The Department of Education’s Office for Civil Rights today released a new guidance document geared to help schools, colleges, and universities understand and implement their responsibilities under Title IX to prevent and correct sexual harassment. The “Dear Colleague” Letter put particular focus to sexual violence like rape and sexual assault, which are forms of sexual harassment and thus actionable under Title IX. With regards to all manners of sexual harassment, an institution’s responsibility under Title IX is to take immediate action to address harassment that it knows or should know about. It should have a policy that defines sexual harassment and outlines the grievance procedure that a student can use to file a complaint. It must ensure that the policy is widely disseminated and understood, and that appropriate staff are trained in recognizing and addressing sexual harassment.
It is evident from the guidance that OCR is trying to keep other schools from making mistakes that others have made in recent years. For example, the guidance clarifies that when sexual violence is first reported to the athletic department, such as in cases involving student-athletes, the athletic department must make sure that the student has access to the same grievance procedure that is available to all students. It cannot seek to handle the matter within the athletic department in an attempt to limit the athlete’s or the athletic department’s exposure to sanctions or negative publicity. In recent years, we’ve written about several universities that have done exactly that, including the University of Washington and the University of Iowa.
The guidance also makes clear that a school’s response to charges of sexual violence cannot be conditioned on the results of the results of a criminal investigation. Schools cannot delay their own investigations pending findings by police, or condition university sanctions or other responses on a prosecutor’s decision to criminally convict. We’ve posted about this problem as well, such as in a recent case against Dominican College. Relatedly, schools should not confuse their own response with a criminal response. They must employ the civil “preponderance of evidence” standard when making findings about whether sexual harassment did or did not occur. The stricter “clear and convincing” standard, while appropriate for law enforcement and the imposition of criminal sanctions, should not apply in university judicial proceedings where criminal sanctions are not at stake.
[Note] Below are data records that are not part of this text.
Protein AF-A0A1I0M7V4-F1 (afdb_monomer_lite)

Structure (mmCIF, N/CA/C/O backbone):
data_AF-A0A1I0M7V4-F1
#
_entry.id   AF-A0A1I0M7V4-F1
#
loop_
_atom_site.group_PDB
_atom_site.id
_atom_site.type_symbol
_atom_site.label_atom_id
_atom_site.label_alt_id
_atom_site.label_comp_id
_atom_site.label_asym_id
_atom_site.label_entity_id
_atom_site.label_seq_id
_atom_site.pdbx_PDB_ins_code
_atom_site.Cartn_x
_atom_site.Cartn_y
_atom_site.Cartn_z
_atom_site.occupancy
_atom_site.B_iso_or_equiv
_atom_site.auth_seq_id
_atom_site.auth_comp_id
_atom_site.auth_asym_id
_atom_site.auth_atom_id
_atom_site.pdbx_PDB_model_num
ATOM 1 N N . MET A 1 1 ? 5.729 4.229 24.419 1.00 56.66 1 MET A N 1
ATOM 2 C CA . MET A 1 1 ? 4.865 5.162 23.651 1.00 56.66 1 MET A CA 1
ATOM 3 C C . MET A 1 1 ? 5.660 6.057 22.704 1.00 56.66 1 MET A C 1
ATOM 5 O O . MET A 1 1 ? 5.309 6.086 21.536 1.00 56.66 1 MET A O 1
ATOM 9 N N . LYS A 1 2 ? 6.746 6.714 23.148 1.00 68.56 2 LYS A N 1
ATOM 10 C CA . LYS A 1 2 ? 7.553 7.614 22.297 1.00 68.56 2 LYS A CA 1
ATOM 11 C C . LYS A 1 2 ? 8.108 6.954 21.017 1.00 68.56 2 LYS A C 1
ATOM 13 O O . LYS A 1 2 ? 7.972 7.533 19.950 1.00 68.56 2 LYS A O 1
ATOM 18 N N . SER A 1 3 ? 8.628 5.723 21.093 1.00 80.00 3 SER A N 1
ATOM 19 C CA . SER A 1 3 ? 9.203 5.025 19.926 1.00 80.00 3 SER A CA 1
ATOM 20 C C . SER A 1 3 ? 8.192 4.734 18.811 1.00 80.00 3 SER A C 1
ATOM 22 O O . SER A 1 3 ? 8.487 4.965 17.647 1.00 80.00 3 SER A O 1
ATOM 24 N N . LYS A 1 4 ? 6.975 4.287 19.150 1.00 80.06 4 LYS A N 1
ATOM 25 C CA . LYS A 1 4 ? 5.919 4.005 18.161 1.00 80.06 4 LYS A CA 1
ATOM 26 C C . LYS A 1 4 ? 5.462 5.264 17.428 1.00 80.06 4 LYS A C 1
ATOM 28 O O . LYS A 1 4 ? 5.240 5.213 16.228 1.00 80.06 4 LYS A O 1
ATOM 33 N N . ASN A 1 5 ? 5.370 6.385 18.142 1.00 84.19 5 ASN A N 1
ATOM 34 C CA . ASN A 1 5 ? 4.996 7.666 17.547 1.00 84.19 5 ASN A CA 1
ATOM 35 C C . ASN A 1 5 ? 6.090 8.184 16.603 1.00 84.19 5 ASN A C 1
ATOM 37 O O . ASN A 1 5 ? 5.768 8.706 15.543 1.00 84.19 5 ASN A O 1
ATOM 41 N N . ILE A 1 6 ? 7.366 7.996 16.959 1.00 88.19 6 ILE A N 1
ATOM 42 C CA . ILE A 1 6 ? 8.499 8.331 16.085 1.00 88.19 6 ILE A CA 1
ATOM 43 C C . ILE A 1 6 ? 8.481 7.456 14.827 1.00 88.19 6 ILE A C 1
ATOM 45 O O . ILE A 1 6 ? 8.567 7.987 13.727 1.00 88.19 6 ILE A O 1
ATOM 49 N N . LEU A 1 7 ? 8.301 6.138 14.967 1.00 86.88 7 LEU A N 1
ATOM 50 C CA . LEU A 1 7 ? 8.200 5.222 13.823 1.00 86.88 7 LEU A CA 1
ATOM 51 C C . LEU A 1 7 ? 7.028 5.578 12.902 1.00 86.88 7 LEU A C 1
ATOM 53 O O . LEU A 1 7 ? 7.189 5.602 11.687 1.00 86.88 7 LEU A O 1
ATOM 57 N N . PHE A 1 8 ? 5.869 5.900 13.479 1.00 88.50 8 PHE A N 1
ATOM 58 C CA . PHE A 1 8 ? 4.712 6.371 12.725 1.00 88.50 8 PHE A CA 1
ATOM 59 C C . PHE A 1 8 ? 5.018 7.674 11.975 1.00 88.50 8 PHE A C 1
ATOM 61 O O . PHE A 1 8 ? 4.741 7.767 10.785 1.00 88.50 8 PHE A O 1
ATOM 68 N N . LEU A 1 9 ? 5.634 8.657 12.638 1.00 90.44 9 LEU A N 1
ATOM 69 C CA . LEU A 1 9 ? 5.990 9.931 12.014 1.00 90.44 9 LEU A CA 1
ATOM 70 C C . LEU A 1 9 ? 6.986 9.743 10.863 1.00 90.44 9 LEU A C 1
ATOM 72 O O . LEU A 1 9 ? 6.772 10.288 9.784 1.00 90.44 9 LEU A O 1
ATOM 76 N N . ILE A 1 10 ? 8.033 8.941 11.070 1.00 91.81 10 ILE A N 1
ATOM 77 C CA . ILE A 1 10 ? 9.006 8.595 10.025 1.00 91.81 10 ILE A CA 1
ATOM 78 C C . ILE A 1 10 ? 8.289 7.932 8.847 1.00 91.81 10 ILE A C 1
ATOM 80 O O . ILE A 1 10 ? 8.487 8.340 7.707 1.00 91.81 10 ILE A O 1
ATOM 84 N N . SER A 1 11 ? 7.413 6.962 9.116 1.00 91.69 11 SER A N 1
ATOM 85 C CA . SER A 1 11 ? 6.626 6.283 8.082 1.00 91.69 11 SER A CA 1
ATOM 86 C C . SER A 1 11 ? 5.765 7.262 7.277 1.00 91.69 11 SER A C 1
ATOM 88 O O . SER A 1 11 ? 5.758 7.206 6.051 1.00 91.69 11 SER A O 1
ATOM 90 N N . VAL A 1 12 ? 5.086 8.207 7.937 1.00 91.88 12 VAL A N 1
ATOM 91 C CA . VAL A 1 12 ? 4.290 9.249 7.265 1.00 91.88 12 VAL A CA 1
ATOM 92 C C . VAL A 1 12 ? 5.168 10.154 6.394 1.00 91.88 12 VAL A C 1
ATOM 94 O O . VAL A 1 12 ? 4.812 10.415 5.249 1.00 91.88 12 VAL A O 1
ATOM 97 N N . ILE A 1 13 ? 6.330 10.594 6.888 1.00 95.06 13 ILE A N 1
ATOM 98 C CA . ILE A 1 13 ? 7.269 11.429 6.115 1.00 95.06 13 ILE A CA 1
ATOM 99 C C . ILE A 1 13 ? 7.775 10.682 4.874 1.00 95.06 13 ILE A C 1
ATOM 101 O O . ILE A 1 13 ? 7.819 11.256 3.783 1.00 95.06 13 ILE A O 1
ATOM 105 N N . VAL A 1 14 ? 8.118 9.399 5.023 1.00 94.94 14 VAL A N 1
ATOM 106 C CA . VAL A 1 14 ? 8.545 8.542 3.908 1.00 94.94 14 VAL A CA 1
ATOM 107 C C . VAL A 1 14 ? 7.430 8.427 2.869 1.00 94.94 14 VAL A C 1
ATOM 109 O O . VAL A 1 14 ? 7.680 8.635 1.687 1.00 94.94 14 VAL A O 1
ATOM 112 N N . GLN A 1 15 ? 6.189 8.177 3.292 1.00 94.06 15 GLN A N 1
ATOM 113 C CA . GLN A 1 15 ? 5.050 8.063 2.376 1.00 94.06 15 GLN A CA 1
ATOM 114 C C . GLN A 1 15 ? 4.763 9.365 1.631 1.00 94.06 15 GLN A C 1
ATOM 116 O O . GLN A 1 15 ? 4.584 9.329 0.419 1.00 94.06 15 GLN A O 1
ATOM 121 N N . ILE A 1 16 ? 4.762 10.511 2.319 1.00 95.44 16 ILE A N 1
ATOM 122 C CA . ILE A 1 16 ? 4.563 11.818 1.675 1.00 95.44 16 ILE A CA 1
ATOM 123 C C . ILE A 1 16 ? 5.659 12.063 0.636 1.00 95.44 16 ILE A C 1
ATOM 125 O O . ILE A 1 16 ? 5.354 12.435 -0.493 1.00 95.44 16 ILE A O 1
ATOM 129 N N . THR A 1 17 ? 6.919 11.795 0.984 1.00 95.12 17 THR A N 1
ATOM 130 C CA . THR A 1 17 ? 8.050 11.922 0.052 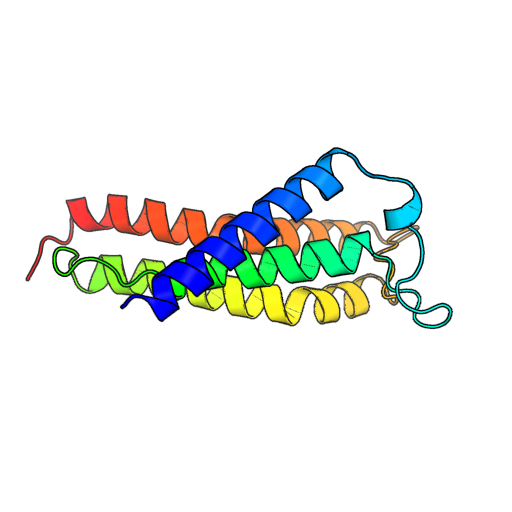1.00 95.12 17 THR A CA 1
ATOM 131 C C . THR A 1 17 ? 7.858 11.042 -1.184 1.00 95.12 17 THR A C 1
ATOM 133 O O . THR A 1 17 ? 8.030 11.514 -2.305 1.00 95.12 17 THR A O 1
ATOM 136 N N . ILE A 1 18 ? 7.453 9.783 -0.992 1.00 95.00 18 ILE A N 1
ATOM 137 C CA . ILE A 1 18 ? 7.190 8.844 -2.088 1.00 95.00 18 ILE A CA 1
ATOM 138 C C . ILE A 1 18 ? 6.032 9.328 -2.967 1.00 95.00 18 ILE A C 1
ATOM 140 O O . ILE A 1 18 ? 6.162 9.320 -4.186 1.00 95.00 18 ILE A O 1
ATOM 144 N N . ILE A 1 19 ? 4.925 9.782 -2.375 1.00 94.38 19 ILE A N 1
ATOM 145 C CA . ILE A 1 19 ? 3.760 10.293 -3.113 1.00 94.38 19 ILE A CA 1
ATOM 146 C C . ILE A 1 19 ? 4.146 11.518 -3.947 1.00 94.38 19 ILE A C 1
ATOM 148 O O . ILE A 1 19 ? 3.775 11.603 -5.113 1.00 94.38 19 ILE A O 1
ATOM 152 N N . VAL A 1 20 ? 4.925 12.444 -3.382 1.00 94.31 20 VAL A N 1
ATOM 153 C CA . VAL A 1 20 ? 5.425 13.621 -4.109 1.00 94.31 20 VAL A CA 1
ATOM 154 C C . VAL A 1 20 ? 6.345 13.203 -5.259 1.00 94.31 20 VAL A C 1
ATOM 156 O O . VAL A 1 20 ? 6.224 13.725 -6.367 1.00 94.31 20 VAL A O 1
ATOM 159 N N . ALA A 1 21 ? 7.235 12.235 -5.037 1.00 93.19 21 ALA A N 1
ATOM 160 C CA . ALA A 1 21 ? 8.095 11.703 -6.090 1.00 93.19 21 ALA A CA 1
ATOM 161 C C . ALA A 1 21 ? 7.278 11.017 -7.206 1.00 93.19 21 ALA A C 1
ATOM 163 O O . ALA A 1 21 ? 7.519 11.273 -8.380 1.00 93.19 21 ALA A O 1
ATOM 164 N N . LEU A 1 22 ? 6.264 10.217 -6.858 1.00 90.50 22 LEU A N 1
ATOM 165 C CA . LEU A 1 22 ? 5.343 9.591 -7.819 1.00 90.50 22 LEU A CA 1
ATOM 166 C C . LEU A 1 22 ? 4.558 10.628 -8.622 1.00 90.50 22 LEU A C 1
ATOM 168 O O . LEU A 1 22 ? 4.454 10.502 -9.837 1.00 90.50 22 LEU A O 1
ATOM 172 N N . ALA A 1 23 ? 4.065 11.679 -7.968 1.00 92.25 23 ALA A N 1
ATOM 173 C CA . ALA A 1 23 ? 3.323 12.751 -8.626 1.00 92.25 23 ALA A CA 1
ATOM 174 C C . ALA A 1 23 ? 4.191 13.582 -9.586 1.00 92.25 23 ALA A C 1
ATOM 176 O O . ALA A 1 23 ? 3.687 14.105 -10.575 1.00 92.25 23 ALA A O 1
ATOM 177 N N . THR A 1 24 ? 5.488 13.713 -9.299 1.00 92.69 24 THR A N 1
ATOM 178 C CA . THR A 1 24 ? 6.435 14.463 -10.142 1.00 92.69 24 THR A CA 1
ATOM 179 C C . THR A 1 24 ? 7.081 13.615 -11.238 1.00 92.69 24 THR A C 1
ATOM 181 O O . THR A 1 24 ? 7.684 14.182 -12.145 1.00 92.69 24 THR A O 1
ATOM 184 N N . ALA A 1 25 ? 6.947 12.284 -11.166 1.00 90.06 25 ALA A N 1
ATOM 185 C CA . ALA A 1 25 ? 7.427 11.309 -12.147 1.00 90.06 25 ALA A CA 1
ATOM 186 C C . ALA A 1 25 ? 8.838 11.616 -12.708 1.00 90.06 25 ALA A C 1
ATOM 188 O O . ALA A 1 25 ? 9.020 11.725 -13.924 1.00 90.06 25 ALA A O 1
ATOM 189 N N . PRO A 1 26 ? 9.862 11.792 -11.851 1.00 91.75 26 PRO A N 1
ATOM 190 C CA . PRO A 1 26 ? 11.187 12.187 -12.309 1.00 91.75 26 PRO A CA 1
ATOM 191 C C . PRO A 1 26 ? 11.825 11.093 -13.176 1.00 91.75 26 PRO A C 1
ATOM 193 O O . PRO A 1 26 ? 11.591 9.903 -12.980 1.00 91.75 26 PRO A O 1
ATOM 196 N N . ALA A 1 27 ? 12.707 11.484 -14.101 1.00 90.88 27 ALA A N 1
ATOM 197 C CA . ALA A 1 27 ? 13.268 10.585 -15.119 1.00 90.88 27 ALA A CA 1
ATOM 198 C C . ALA A 1 27 ? 13.946 9.312 -14.564 1.00 90.88 27 ALA A C 1
ATOM 200 O O . ALA A 1 27 ? 13.972 8.275 -15.226 1.00 90.88 27 ALA A O 1
ATOM 201 N N . TRP A 1 28 ? 14.473 9.360 -13.337 1.00 89.50 28 TRP A N 1
ATOM 202 C CA . TRP A 1 28 ? 15.115 8.212 -12.694 1.00 89.50 28 TRP A CA 1
ATOM 203 C C . TRP A 1 28 ? 14.135 7.113 -12.252 1.00 89.50 28 TRP A C 1
ATOM 205 O O . TRP A 1 28 ? 14.574 6.012 -11.935 1.00 89.50 28 TRP A O 1
ATOM 215 N N . PHE A 1 29 ? 12.820 7.347 -12.278 1.00 91.00 29 PHE A N 1
ATOM 216 C CA . PHE A 1 29 ? 11.818 6.335 -11.918 1.00 91.00 29 PHE A CA 1
ATOM 217 C C . PHE A 1 29 ? 11.830 5.115 -12.829 1.00 91.00 29 PHE A C 1
ATOM 219 O O . PHE A 1 29 ? 11.586 4.007 -12.358 1.00 91.00 29 PHE A O 1
ATOM 226 N N . SER A 1 30 ? 12.125 5.331 -14.110 1.00 88.44 30 SER A N 1
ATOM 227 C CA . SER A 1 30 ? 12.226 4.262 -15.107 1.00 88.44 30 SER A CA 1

The guidance reminds schools that pending outcome of criminal or university investigation, they should take immediate steps to protect the complaining student, such as changing students’ living arrangements and schedules, while minimize the burden on the complaining student, and providing the complaining student with access to counseling and support. For examples of a university’s inappropriate response to charges of sexual violence, see recent posts about Arizona State (here and here).
The guidance also addresses what OCR recognizes as “confusion” that my derive from seemingly conflicting mandates of Title IX and the Federal Educational Records Privacy Act, or FERPA, which prohibits unauthorized disclosures of student’s records. OCR clarifies that universities may disclose to the campus community a finding that a student has perpetrated an act of sexual violence in violation of university policy, which is necessary to protect students from further harm. In other matters involving sexual harassment, the victim has the right to know the final results of the university’s investigation and sanction, including a determination no violation has not been committed. Moreover, federal law known as the Clery Act requires institutions to report campus crimes, including sexual assault, an obligation that does not yield to the privacy rights of a perpetrator found guilty. A university’s failure to report criminal sexual violence was at issue in OCR’s recent investigation and settlement with Eastern Michigan University.
Overall, OCR’s guidance letter does not create new rights and duties under Title IX, but rather, seeks to clarify existing rights and responsibilities in order to ensure that help universities protect students and avoid liability. This surely is much-needed reminder, as demonstrated by the recent and prevalent examples mentioned here of universities’ botched responses to sexual harassment and sexual violence. Responsible schools and universities will use the guidance letter as an opportunity to self-inventory their policies and practices related to sexual harassment and strengthen or revise them as needed.